Back to Wisley a week or so ago, hoping to catch the tail end of their tulip festival. A visit which was advertised at reference 1, more than a month after the previous visit, noticed at reference 2. Once again, surprised how long ago that was.
Arrived in time to get into Car Park No.1, with the snap above being one of a couple of sighting shots, intended as a fall-back should BH forget where we had parked. Not sure that it would have been of much help in that eventuality, but there are some interesting badges bottom right.

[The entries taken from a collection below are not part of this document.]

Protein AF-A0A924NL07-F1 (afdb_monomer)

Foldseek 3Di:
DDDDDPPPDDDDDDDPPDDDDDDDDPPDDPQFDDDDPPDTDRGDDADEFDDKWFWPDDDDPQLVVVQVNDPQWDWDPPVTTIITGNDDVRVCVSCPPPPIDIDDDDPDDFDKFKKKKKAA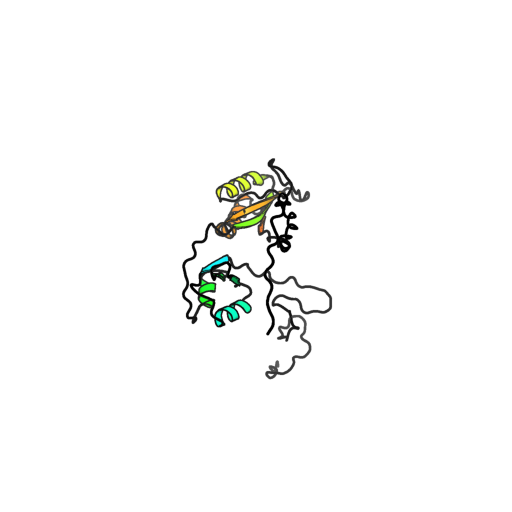PVLVVVLVVVCVVQVKDWDDPPPDDPDDDPDPPPVPGRIGITIIIGGPVCVVVVQVVQCVSRVNPMDMDTDDPPPDDPPPPPPPPPDDPPDDDDDDDDDDDDDDDDDDD

Secondary structure (DSSP, 8-state):
--PPPPTTPPP-PPPTT------PPTT--TT----SSSPPP----PPPP-EEEEESSSPPHHHHHHHHH-TT-EEEESSSEEEEESSHHHHHHHHTT----EE-----S--EEEEEEEEEGGGHHHHHHHHHHTTPEE---TT--SSS----B-TTSSEEEEEEEEEHHHHHHHHHHHHHHTTT--EEEEPP-PPP---------PPPPP--PPPPPP------PPPP-

Sequence (229 aa):
GGGAAPPGARAGAAGPGEVCVVLPPPGQRPGDTLGGAGVVVQGWRVPEPQHPTGLAGPPATELVRRVETDLTARLSDDGQHVLWTLGPTHAAQLLDGLAVTTQPLQVVGDARTVLRILVPDVYVRTVVSDLSGRQGTLVPPSGQDNAGHALGTDDDVGGQVLTFTLPDRELLTYAVVLATLTHGTGSFAPLVPVAAPPSDASTPTPGRPPRAGPPIPEGRQTGGAVPQT

Solvent-accessible surface area (backbone atoms only — not comparable to full-atom values): 15089 Å² total; per-residue (Å²): 134,87,75,81,75,60,94,85,62,79,75,74,89,79,58,94,91,62,90,78,91,75,87,73,66,92,89,72,53,94,56,66,65,89,72,89,83,82,71,72,62,85,48,80,81,74,62,79,45,76,33,79,42,29,37,75,51,84,78,53,71,68,45,53,55,52,36,77,73,34,86,45,37,46,79,46,70,88,88,52,38,30,43,25,13,74,33,73,68,56,45,50,62,67,47,58,95,53,99,69,57,74,39,91,68,84,74,87,69,75,63,64,44,44,30,40,32,40,30,39,62,94,40,42,67,62,51,54,52,52,39,48,74,64,66,29,44,78,51,74,61,93,90,64,72,103,66,89,78,67,74,57,65,60,86,87,60,74,29,37,52,44,40,34,33,31,41,54,85,48,56,74,58,43,57,57,51,44,23,62,74,43,78,61,68,34,47,78,44,78,48,75,77,73,74,69,72,77,77,70,67,82,72,78,72,79,74,77,76,80,77,82,71,82,85,78,81,92,78,80,90,78,90,80,87,81,86,87,133

Mean predicted aligned error: 18.08 Å

Structure (mmCIF, N/CA/C/O backbone):
data_AF-A0A924NL07-F1
#
_entry.id   AF-A0A924NL07-F1
#
loop_
_atom_site.group_PDB
_atom_site.id
_atom_site.type_symbol
_atom_site.label_atom_id
_atom_site.label_alt_id
_atom_site.label_comp_id
_atom_site.label_asym_id
_atom_site.label_entity_id
_atom_site.label_seq_id
_atom_site.pdbx_PDB_ins_code
_atom_site.Cartn_x
_atom_site.Cartn_y
_atom_site.Cartn_z
_atom_site.occupancy
_atom_site.B_iso_or_equiv
_atom_site.auth_seq_id
_atom_site.auth_comp_id
_atom_site.auth_asym_id
_atom_site.auth_atom_id
_atom_site.pdbx_PDB_model_num
ATOM 1 N N . GLY A 1 1 ? 6.564 -44.536 -1.424 1.00 34.78 1 GLY A N 1
ATOM 2 C CA . GLY A 1 1 ? 5.584 -44.424 -0.333 1.00 34.78 1 GLY A CA 1
ATOM 3 C C . GLY A 1 1 ? 6.081 -43.382 0.637 1.00 34.78 1 GLY A C 1
ATOM 4 O O . GLY A 1 1 ? 7.035 -43.661 1.344 1.00 34.78 1 GLY A O 1
ATOM 5 N N . GLY A 1 2 ? 5.522 -42.174 0.594 1.00 40.69 2 GLY A N 1
ATOM 6 C CA . GLY A 1 2 ? 5.869 -41.105 1.531 1.00 40.69 2 GLY A CA 1
ATOM 7 C C . GLY A 1 2 ? 4.992 -41.224 2.768 1.00 40.69 2 GLY A C 1
ATOM 8 O O . GLY A 1 2 ? 3.836 -40.816 2.735 1.00 40.69 2 GLY A O 1
ATOM 9 N N . GLY A 1 3 ? 5.508 -41.852 3.823 1.00 43.78 3 GLY A N 1
ATOM 10 C CA . GLY A 1 3 ? 4.859 -41.824 5.130 1.00 43.78 3 GLY A CA 1
ATOM 11 C C . GLY A 1 3 ? 5.049 -40.440 5.741 1.00 43.78 3 GLY A C 1
ATOM 12 O O . GLY A 1 3 ? 6.186 -40.003 5.906 1.00 43.78 3 GLY A O 1
ATOM 13 N N . ALA A 1 4 ? 3.953 -39.745 6.047 1.00 53.34 4 ALA A N 1
ATOM 14 C CA . ALA A 1 4 ? 4.012 -38.503 6.805 1.00 53.34 4 ALA A CA 1
ATOM 15 C C . ALA A 1 4 ? 4.647 -38.785 8.176 1.00 53.34 4 ALA A C 1
ATOM 17 O O . ALA A 1 4 ? 4.208 -39.686 8.895 1.00 53.34 4 ALA A O 1
ATOM 18 N N . ALA A 1 5 ? 5.704 -38.046 8.513 1.00 55.28 5 ALA A N 1
ATOM 19 C CA . ALA A 1 5 ? 6.353 -38.151 9.813 1.00 55.28 5 ALA A CA 1
ATOM 20 C C . ALA A 1 5 ? 5.358 -37.773 10.931 1.00 55.28 5 ALA A C 1
ATOM 22 O O . ALA A 1 5 ? 4.548 -36.861 10.739 1.00 55.28 5 ALA A O 1
ATOM 23 N N . PRO A 1 6 ? 5.391 -38.453 12.091 1.00 50.34 6 PRO A N 1
ATOM 24 C CA . PRO A 1 6 ? 4.485 -38.144 13.189 1.00 50.34 6 PRO A CA 1
ATOM 25 C C . PRO A 1 6 ? 4.722 -36.713 13.709 1.00 50.34 6 PRO A C 1
ATOM 27 O O . PRO A 1 6 ? 5.863 -36.234 13.693 1.00 50.34 6 PRO A O 1
ATOM 30 N N . PRO A 1 7 ? 3.673 -36.024 14.194 1.00 50.38 7 PRO A N 1
ATOM 31 C CA . PRO A 1 7 ? 3.800 -34.675 14.735 1.00 50.38 7 PRO A CA 1
ATOM 32 C C . PRO A 1 7 ? 4.807 -34.664 15.895 1.00 50.38 7 PRO A C 1
ATOM 34 O O . PRO A 1 7 ? 4.655 -35.400 16.867 1.00 50.38 7 PRO A O 1
ATOM 37 N N . GLY A 1 8 ? 5.858 -33.848 15.770 1.00 55.44 8 GLY A N 1
ATOM 38 C CA . GLY A 1 8 ? 6.937 -33.730 16.760 1.00 55.44 8 GLY A CA 1
ATOM 39 C C . GLY A 1 8 ? 8.231 -34.487 16.430 1.00 55.44 8 GLY A C 1
ATOM 40 O O . GLY A 1 8 ? 9.217 -34.324 17.148 1.00 55.44 8 GLY A O 1
ATOM 41 N N . ALA A 1 9 ? 8.286 -35.266 15.344 1.00 57.50 9 ALA A N 1
ATOM 42 C CA . ALA A 1 9 ? 9.558 -35.795 14.856 1.00 57.50 9 ALA A CA 1
ATOM 43 C C . ALA A 1 9 ? 10.438 -34.645 14.339 1.00 57.50 9 ALA A C 1
ATOM 45 O O . ALA A 1 9 ? 10.017 -33.875 13.475 1.00 57.50 9 ALA A O 1
ATOM 46 N N . ARG A 1 10 ? 11.676 -34.530 14.842 1.00 56.59 10 ARG A N 1
ATOM 47 C CA . ARG A 1 10 ? 12.677 -33.673 14.194 1.00 56.59 10 ARG A CA 1
ATOM 48 C C . ARG A 1 10 ? 12.877 -34.201 12.777 1.00 56.59 10 ARG A C 1
ATOM 50 O O . ARG A 1 10 ? 13.247 -35.363 12.612 1.00 56.59 10 ARG A O 1
ATOM 57 N N . ALA A 1 11 ? 12.611 -33.366 11.777 1.00 59.44 11 ALA A N 1
ATOM 58 C CA . ALA A 1 11 ? 12.988 -33.688 10.411 1.00 59.44 11 ALA A CA 1
ATOM 59 C C . ALA A 1 11 ? 14.507 -33.939 10.358 1.00 59.44 11 ALA A C 1
ATOM 61 O O . ALA A 1 11 ? 15.270 -33.321 11.107 1.00 59.44 11 ALA A O 1
ATOM 62 N N . GLY A 1 12 ? 14.936 -34.874 9.505 1.00 72.19 12 GLY A N 1
ATOM 63 C CA . GLY A 1 12 ? 16.348 -35.026 9.149 1.00 72.19 12 GLY A CA 1
ATOM 64 C C . GLY A 1 12 ? 16.867 -33.802 8.381 1.00 72.19 12 GLY A C 1
ATOM 65 O O . GLY A 1 12 ? 16.272 -32.727 8.418 1.00 72.19 12 GLY A O 1
ATOM 66 N N . ALA A 1 13 ? 17.977 -33.950 7.659 1.00 74.44 13 ALA A N 1
ATOM 67 C CA . ALA A 1 13 ? 18.428 -32.894 6.754 1.00 74.44 13 ALA A CA 1
ATOM 68 C C . ALA A 1 13 ? 17.382 -32.663 5.648 1.00 74.44 13 ALA A C 1
ATOM 70 O O . ALA A 1 13 ? 16.971 -33.622 4.997 1.00 74.44 13 ALA A O 1
ATOM 71 N N . ALA A 1 14 ? 16.969 -31.408 5.449 1.00 79.69 14 ALA A N 1
ATOM 72 C CA . ALA A 1 14 ? 16.147 -31.011 4.311 1.00 79.69 14 ALA A CA 1
ATOM 73 C C . ALA A 1 14 ? 17.032 -30.833 3.067 1.00 79.69 14 ALA A C 1
ATOM 75 O O . ALA A 1 14 ? 18.107 -30.229 3.141 1.00 79.69 14 ALA A O 1
ATOM 76 N N . GLY A 1 15 ? 16.594 -31.381 1.937 1.00 81.94 15 GLY A N 1
ATOM 77 C CA . GLY A 1 15 ? 17.261 -31.243 0.646 1.00 81.94 15 GLY A CA 1
ATOM 78 C C . GLY A 1 15 ? 16.941 -29.915 -0.061 1.00 81.94 15 GLY A C 1
ATOM 79 O O . GLY A 1 15 ? 15.990 -29.219 0.305 1.00 81.94 15 GLY A O 1
ATOM 80 N N . PRO A 1 16 ? 17.701 -29.545 -1.111 1.00 82.19 16 PRO A N 1
ATOM 81 C CA . PRO A 1 16 ? 17.378 -28.386 -1.941 1.00 82.19 16 PRO A CA 1
ATOM 82 C C . PRO A 1 16 ? 15.959 -28.477 -2.525 1.00 82.19 16 PRO A C 1
ATOM 84 O O . PRO A 1 16 ? 15.608 -29.475 -3.151 1.00 82.19 16 PRO A O 1
ATOM 87 N N . GLY A 1 17 ? 15.159 -27.421 -2.347 1.00 84.25 17 GLY A N 1
ATOM 88 C CA . GLY A 1 17 ? 13.779 -27.338 -2.846 1.00 84.25 17 GLY A CA 1
ATOM 89 C C . GLY A 1 17 ? 12.703 -27.867 -1.891 1.00 84.25 17 GLY A C 1
ATOM 90 O O . GLY A 1 17 ? 11.519 -27.742 -2.196 1.00 84.25 17 GLY A O 1
ATOM 91 N N . GLU A 1 18 ? 13.076 -28.417 -0.733 1.00 86.06 18 GLU A N 1
ATOM 92 C CA . GLU A 1 18 ? 12.116 -28.859 0.281 1.00 86.06 18 GLU A CA 1
ATOM 93 C C . GLU A 1 18 ? 11.653 -27.702 1.183 1.00 86.06 18 GLU A C 1
ATOM 95 O O . GLU A 1 18 ? 12.440 -26.842 1.584 1.00 86.06 18 GLU A O 1
ATOM 100 N N . VAL A 1 19 ? 10.365 -27.700 1.546 1.00 84.94 19 VAL A N 1
ATOM 101 C CA . VAL A 1 19 ? 9.795 -26.769 2.532 1.00 84.94 19 VAL A CA 1
ATOM 102 C C . VAL A 1 19 ? 9.832 -27.433 3.903 1.00 84.94 19 VAL A C 1
ATOM 104 O O . VAL A 1 19 ? 9.241 -28.493 4.103 1.00 84.94 19 VAL A O 1
ATOM 107 N N . CYS A 1 20 ? 10.507 -26.802 4.860 1.00 84.12 20 CYS A N 1
ATOM 108 C CA . CYS A 1 20 ? 10.638 -27.305 6.223 1.00 84.12 20 CYS A CA 1
ATOM 109 C C . CYS A 1 20 ? 10.265 -26.235 7.254 1.00 84.12 20 CYS A C 1
ATOM 111 O O . CYS A 1 20 ? 10.352 -25.035 6.999 1.00 84.12 20 CYS A O 1
ATOM 113 N N . VAL A 1 21 ? 9.841 -26.685 8.436 1.00 84.75 21 VAL A N 1
ATOM 114 C CA . VAL A 1 21 ? 9.604 -25.808 9.585 1.00 84.75 21 VAL A CA 1
ATOM 115 C C . VAL A 1 21 ? 10.866 -25.788 10.428 1.00 84.75 21 VAL A C 1
ATOM 117 O O . VAL A 1 21 ? 11.334 -26.829 10.891 1.00 84.75 21 VAL A O 1
ATOM 120 N N . VAL A 1 22 ? 11.404 -24.594 10.635 1.00 82.00 22 VAL A N 1
ATOM 121 C CA . VAL A 1 22 ? 12.575 -24.361 11.475 1.00 82.00 22 VAL A CA 1
ATOM 122 C C . VAL A 1 22 ? 12.164 -23.574 12.707 1.00 82.00 22 VAL A C 1
ATOM 124 O O . VAL A 1 22 ? 11.288 -22.715 12.647 1.00 82.00 22 VAL A O 1
ATOM 127 N N . LEU A 1 23 ? 12.814 -23.862 13.830 1.00 82.81 23 LEU A N 1
ATOM 128 C CA . LEU A 1 23 ? 12.817 -22.972 14.984 1.00 82.81 23 LEU A CA 1
ATOM 129 C C . LEU A 1 23 ? 13.970 -21.990 14.766 1.00 82.81 23 LEU A C 1
ATOM 131 O O . LEU A 1 23 ? 15.127 -22.406 14.880 1.00 82.81 23 LEU A O 1
ATOM 135 N N . PRO A 1 24 ? 13.698 -20.736 14.370 1.00 75.62 24 PRO A N 1
ATOM 136 C CA . PRO A 1 24 ? 14.767 -19.811 14.051 1.00 75.62 24 PRO A CA 1
ATOM 137 C C . PRO A 1 24 ? 15.490 -19.357 15.331 1.00 75.62 24 PRO A C 1
ATOM 139 O O . PRO A 1 24 ? 14.886 -19.320 16.408 1.00 75.62 24 PRO A O 1
ATOM 142 N N . PRO A 1 25 ? 16.780 -18.991 15.239 1.00 78.81 25 PRO A N 1
ATOM 143 C CA . PRO A 1 25 ? 17.468 -18.321 16.334 1.00 78.81 25 PRO A CA 1
ATOM 144 C C . PRO A 1 25 ? 16.784 -16.983 16.682 1.00 78.81 25 PRO A C 1
ATOM 146 O O . PRO A 1 25 ? 16.111 -16.387 15.833 1.00 78.81 25 PRO A O 1
ATOM 149 N N . PRO A 1 26 ? 16.937 -16.495 17.927 1.00 79.00 26 PRO A N 1
ATOM 150 C CA . PRO A 1 26 ? 16.322 -15.246 18.360 1.00 79.00 26 PRO A CA 1
ATOM 151 C C . PRO A 1 26 ? 16.774 -14.070 17.488 1.00 79.00 26 PRO A C 1
ATOM 153 O O . PRO A 1 26 ? 17.945 -13.965 17.132 1.00 79.00 26 PRO A O 1
ATOM 156 N N . GLY A 1 27 ? 15.835 -13.177 17.173 1.00 77.44 27 GLY A N 1
ATOM 157 C CA . GLY A 1 27 ? 16.083 -11.984 16.360 1.00 77.44 27 GLY A CA 1
ATOM 158 C C . GLY A 1 27 ? 15.838 -12.160 14.861 1.00 77.44 27 GLY A C 1
ATOM 159 O O . GLY A 1 27 ? 15.750 -11.152 14.166 1.00 77.44 27 GLY A O 1
ATOM 160 N N . GLN A 1 28 ? 15.655 -13.393 14.376 1.00 80.06 28 GLN A N 1
ATOM 161 C CA . GLN A 1 28 ? 15.298 -13.623 12.977 1.00 80.06 28 GLN A CA 1
ATOM 162 C C . GLN A 1 28 ? 13.891 -13.138 12.656 1.00 80.06 28 GLN A C 1
ATOM 164 O O . GLN A 1 28 ? 12.932 -13.411 13.383 1.00 80.06 28 GLN A O 1
ATOM 169 N N . ARG A 1 29 ? 13.779 -12.469 11.515 1.00 70.75 29 ARG A N 1
ATOM 170 C CA . ARG A 1 29 ? 12.537 -11.967 10.944 1.00 70.75 29 ARG A CA 1
ATOM 171 C C . ARG A 1 29 ? 12.156 -12.783 9.709 1.00 70.75 29 ARG A C 1
ATOM 173 O O . ARG A 1 29 ? 13.017 -13.366 9.045 1.00 70.75 29 ARG A O 1
ATOM 180 N N . PRO A 1 30 ? 10.859 -12.847 9.368 1.00 74.75 30 PRO A N 1
ATOM 181 C CA . PRO A 1 30 ? 10.461 -13.434 8.099 1.00 74.75 30 PRO A CA 1
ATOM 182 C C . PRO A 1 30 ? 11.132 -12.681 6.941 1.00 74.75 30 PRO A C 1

This had meant an early start - early start, that is, for us - with our arrival on the A3 being marked by there being some kind of a hawk overhead. While the lights we were with us when we left the A3, getting through the waterworks associated with Wisley Acres without significant delay. Into the café for tea, decaff and scones by 10:35.
Our first sit in the sun was taken on a bench by the big lily pond, where the massive display of tulips was just starting to go over. But still pretty impressive.
And BH is rather fond of the curiously pruned shrubs on the other side.
And then some more, in a rather different planting, seemingly on the other side of the pond from where we were sitting.
Trying to locate this bed, I turned up a shiny new map of Wisley from their website, powered by Hypamaps, a rather dynamic affair from which the still above is taken.
In the snap above, the lily pond is below the left hand spot, while my money is on the yellow tulips being in the vicinity of the right hand spot. But I am not very confident about it. Nor am I sure that I would not have got on better with the old style map, which I have yet to relocate.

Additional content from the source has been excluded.